There’s a very real sense in which this petition already has been fulfilled. Every person who is a Christian is in Christ, so if you are in Christ and I am in Christ, there is a real unity between us by virtue of our common union with Him. This is true for all genuine believers. Even though we may differ on this point or that point, there is a real unity that binds us together—and that unity should be evident to the world.

C. S. Lewis tells of perusing the writings of great Christians from history during his student days. He read Thomas Aquinas, Martin Luther, Thomas à Kempis, and others, and while he recognized that all of these people had certain nuances of differences between them, he couldn’t get over the oneness that kept coming through their testimony as to the truth of the gospel.

Jesus prayed that those who would believe on Him would have a unity that unbelievers could see, that they might learn various things.

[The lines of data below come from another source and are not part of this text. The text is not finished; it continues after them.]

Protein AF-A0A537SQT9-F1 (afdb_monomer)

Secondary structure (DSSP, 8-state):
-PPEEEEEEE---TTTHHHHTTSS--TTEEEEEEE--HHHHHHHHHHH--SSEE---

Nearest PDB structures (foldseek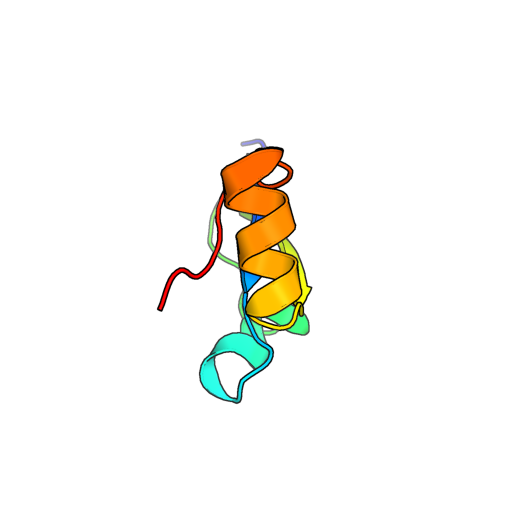):
  9jp7-assembly2_C  TM=9.498E-01  e=1.200E-05  Comamonas testosteroni KF-1
  9jp7-assembly2_D  TM=8.764E-01  e=3.167E-04  Comamonas testosteroni KF-1
  5ydo-assembly1_A  TM=6.328E-01  e=4.673E-01  Salmonella enterica
  5yer-assembly1_A  TM=5.693E-01  e=3.557E-01  Salmonella enterica subsp. enterica serovar Typhimurium
  6oaq-assembly1_B  TM=5.756E-01  e=5.826E+00  [Leptolyngbya] sp. JSC-1

Sequence (57 aa):
MHKLPLTLACGRYDRTQALIDGRVQPDGVDLTFLPLRPGETFWRMLNHGEFDASEMS

Foldseek 3Di:
DAAAEFEEEEADDPVCVCVVVVVDDDPSHPYDYHHDDQVVQCCCCVVPVVGPYYDDD

Radius of gyration: 11.7 Å; Cα contacts (8 Å, |Δi|>4): 83; chains: 1; bounding box: 26×26×27 Å

Structure (mmCIF, N/CA/C/O backbone):
data_AF-A0A537SQT9-F1
#
_entry.id   AF-A0A537SQT9-F1
#
loop_
_atom_site.group_PDB
_atom_site.id
_atom_site.type_symbol
_atom_site.label_atom_id
_atom_site.label_alt_id
_atom_site.label_comp_id
_atom_site.label_asym_id
_atom_site.label_entity_id
_atom_site.label_seq_id
_atom_site.pdbx_PDB_ins_code
_atom_site.Cartn_x
_atom_site.Cartn_y
_atom_site.Cartn_z
_atom_site.occupancy
_atom_site.B_iso_or_equiv
_atom_site.auth_seq_id
_atom_site.auth_comp_id
_atom_site.auth_asym_id
_atom_site.auth_atom_id
_atom_site.pdbx_PDB_model_num
ATOM 1 N N . MET A 1 1 ? -18.556 4.682 15.762 1.00 74.31 1 MET A N 1
ATOM 2 C CA . MET A 1 1 ? -17.165 5.167 15.623 1.00 74.31 1 MET A CA 1
ATOM 3 C C . MET A 1 1 ? -16.933 5.489 14.156 1.00 74.31 1 MET A C 1
ATOM 5 O O . MET A 1 1 ? -17.466 4.762 13.326 1.00 74.31 1 MET A O 1
ATOM 9 N N . HIS A 1 2 ? -16.233 6.578 13.833 1.00 89.06 2 HIS A N 1
ATOM 10 C CA . HIS A 1 2 ? -15.883 6.881 12.441 1.00 89.06 2 HIS A CA 1
ATOM 11 C C . HIS A 1 2 ? -14.766 5.943 11.976 1.00 89.06 2 HIS A C 1
ATOM 13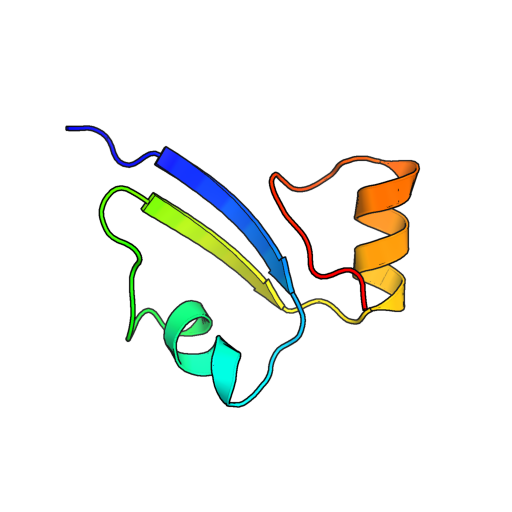 O O . HIS A 1 2 ? -13.819 5.713 12.726 1.00 89.06 2 HIS A O 1
ATOM 19 N N . LYS A 1 3 ? -14.904 5.392 10.765 1.00 96.38 3 LYS A N 1
ATOM 20 C CA . LYS A 1 3 ? -13.837 4.627 10.115 1.00 96.38 3 LYS A CA 1
ATOM 21 C C . LYS A 1 3 ? -12.690 5.572 9.735 1.00 96.38 3 LYS A C 1
ATOM 23 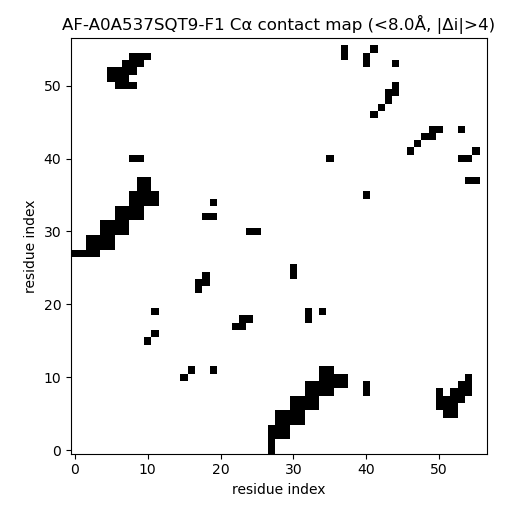O O . LYS A 1 3 ? -12.949 6.712 9.353 1.00 96.38 3 LYS A O 1
ATOM 28 N N . LEU A 1 4 ? -11.451 5.103 9.845 1.00 97.69 4 LEU A N 1
ATOM 29 C CA . LEU A 1 4 ? -10.257 5.833 9.425 1.00 97.69 4 LEU A CA 1
ATOM 30 C C . LEU A 1 4 ? -10.162 5.813 7.890 1.00 97.69 4 LEU A C 1
ATOM 32 O O . LEU A 1 4 ? -10.034 4.717 7.341 1.00 97.69 4 LEU A O 1
ATOM 36 N N . PRO A 1 5 ? -10.207 6.962 7.191 1.00 97.88 5 PRO A N 1
ATOM 37 C CA . PRO A 1 5 ? -9.894 6.996 5.767 1.00 97.88 5 PRO A CA 1
ATOM 38 C C . PRO A 1 5 ? -8.416 6.648 5.560 1.00 97.88 5 PRO A C 1
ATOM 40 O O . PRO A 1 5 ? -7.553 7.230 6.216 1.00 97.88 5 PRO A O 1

He asked the Father that believers would “become perfectly one, so that the world may know that You sent Me and loved them even as You loved Me” (John 17:23). The love, concern, and compassion that we have one for another should be so atypical of the world that they serve as definitive proof that Jesus was not merely a great moral teacher but the second person of the Trinity, sent by God. This unity should also testify to the world that God loves believers just as He loves Christ. The clear demonstration of a supernatural work going on in the midst of the people of God shows the love, favor, and grace of God.

Incidentally, believers themselves need a deeper grasp of the love of God for them. In His tender mercies, God has an incredible capacity to love the unlovely. How do I know that? He knows every ugly part of my soul and of my life, yet He loves me. How can that be? We always have to understand that the love He has for us is not because we are inherently lovable. He loves us in the Son, and the same love that He pours out to His Son, He pours out to those who are in the Son. This love that He has for the Son is the only reason I can give as to why God chose to save me.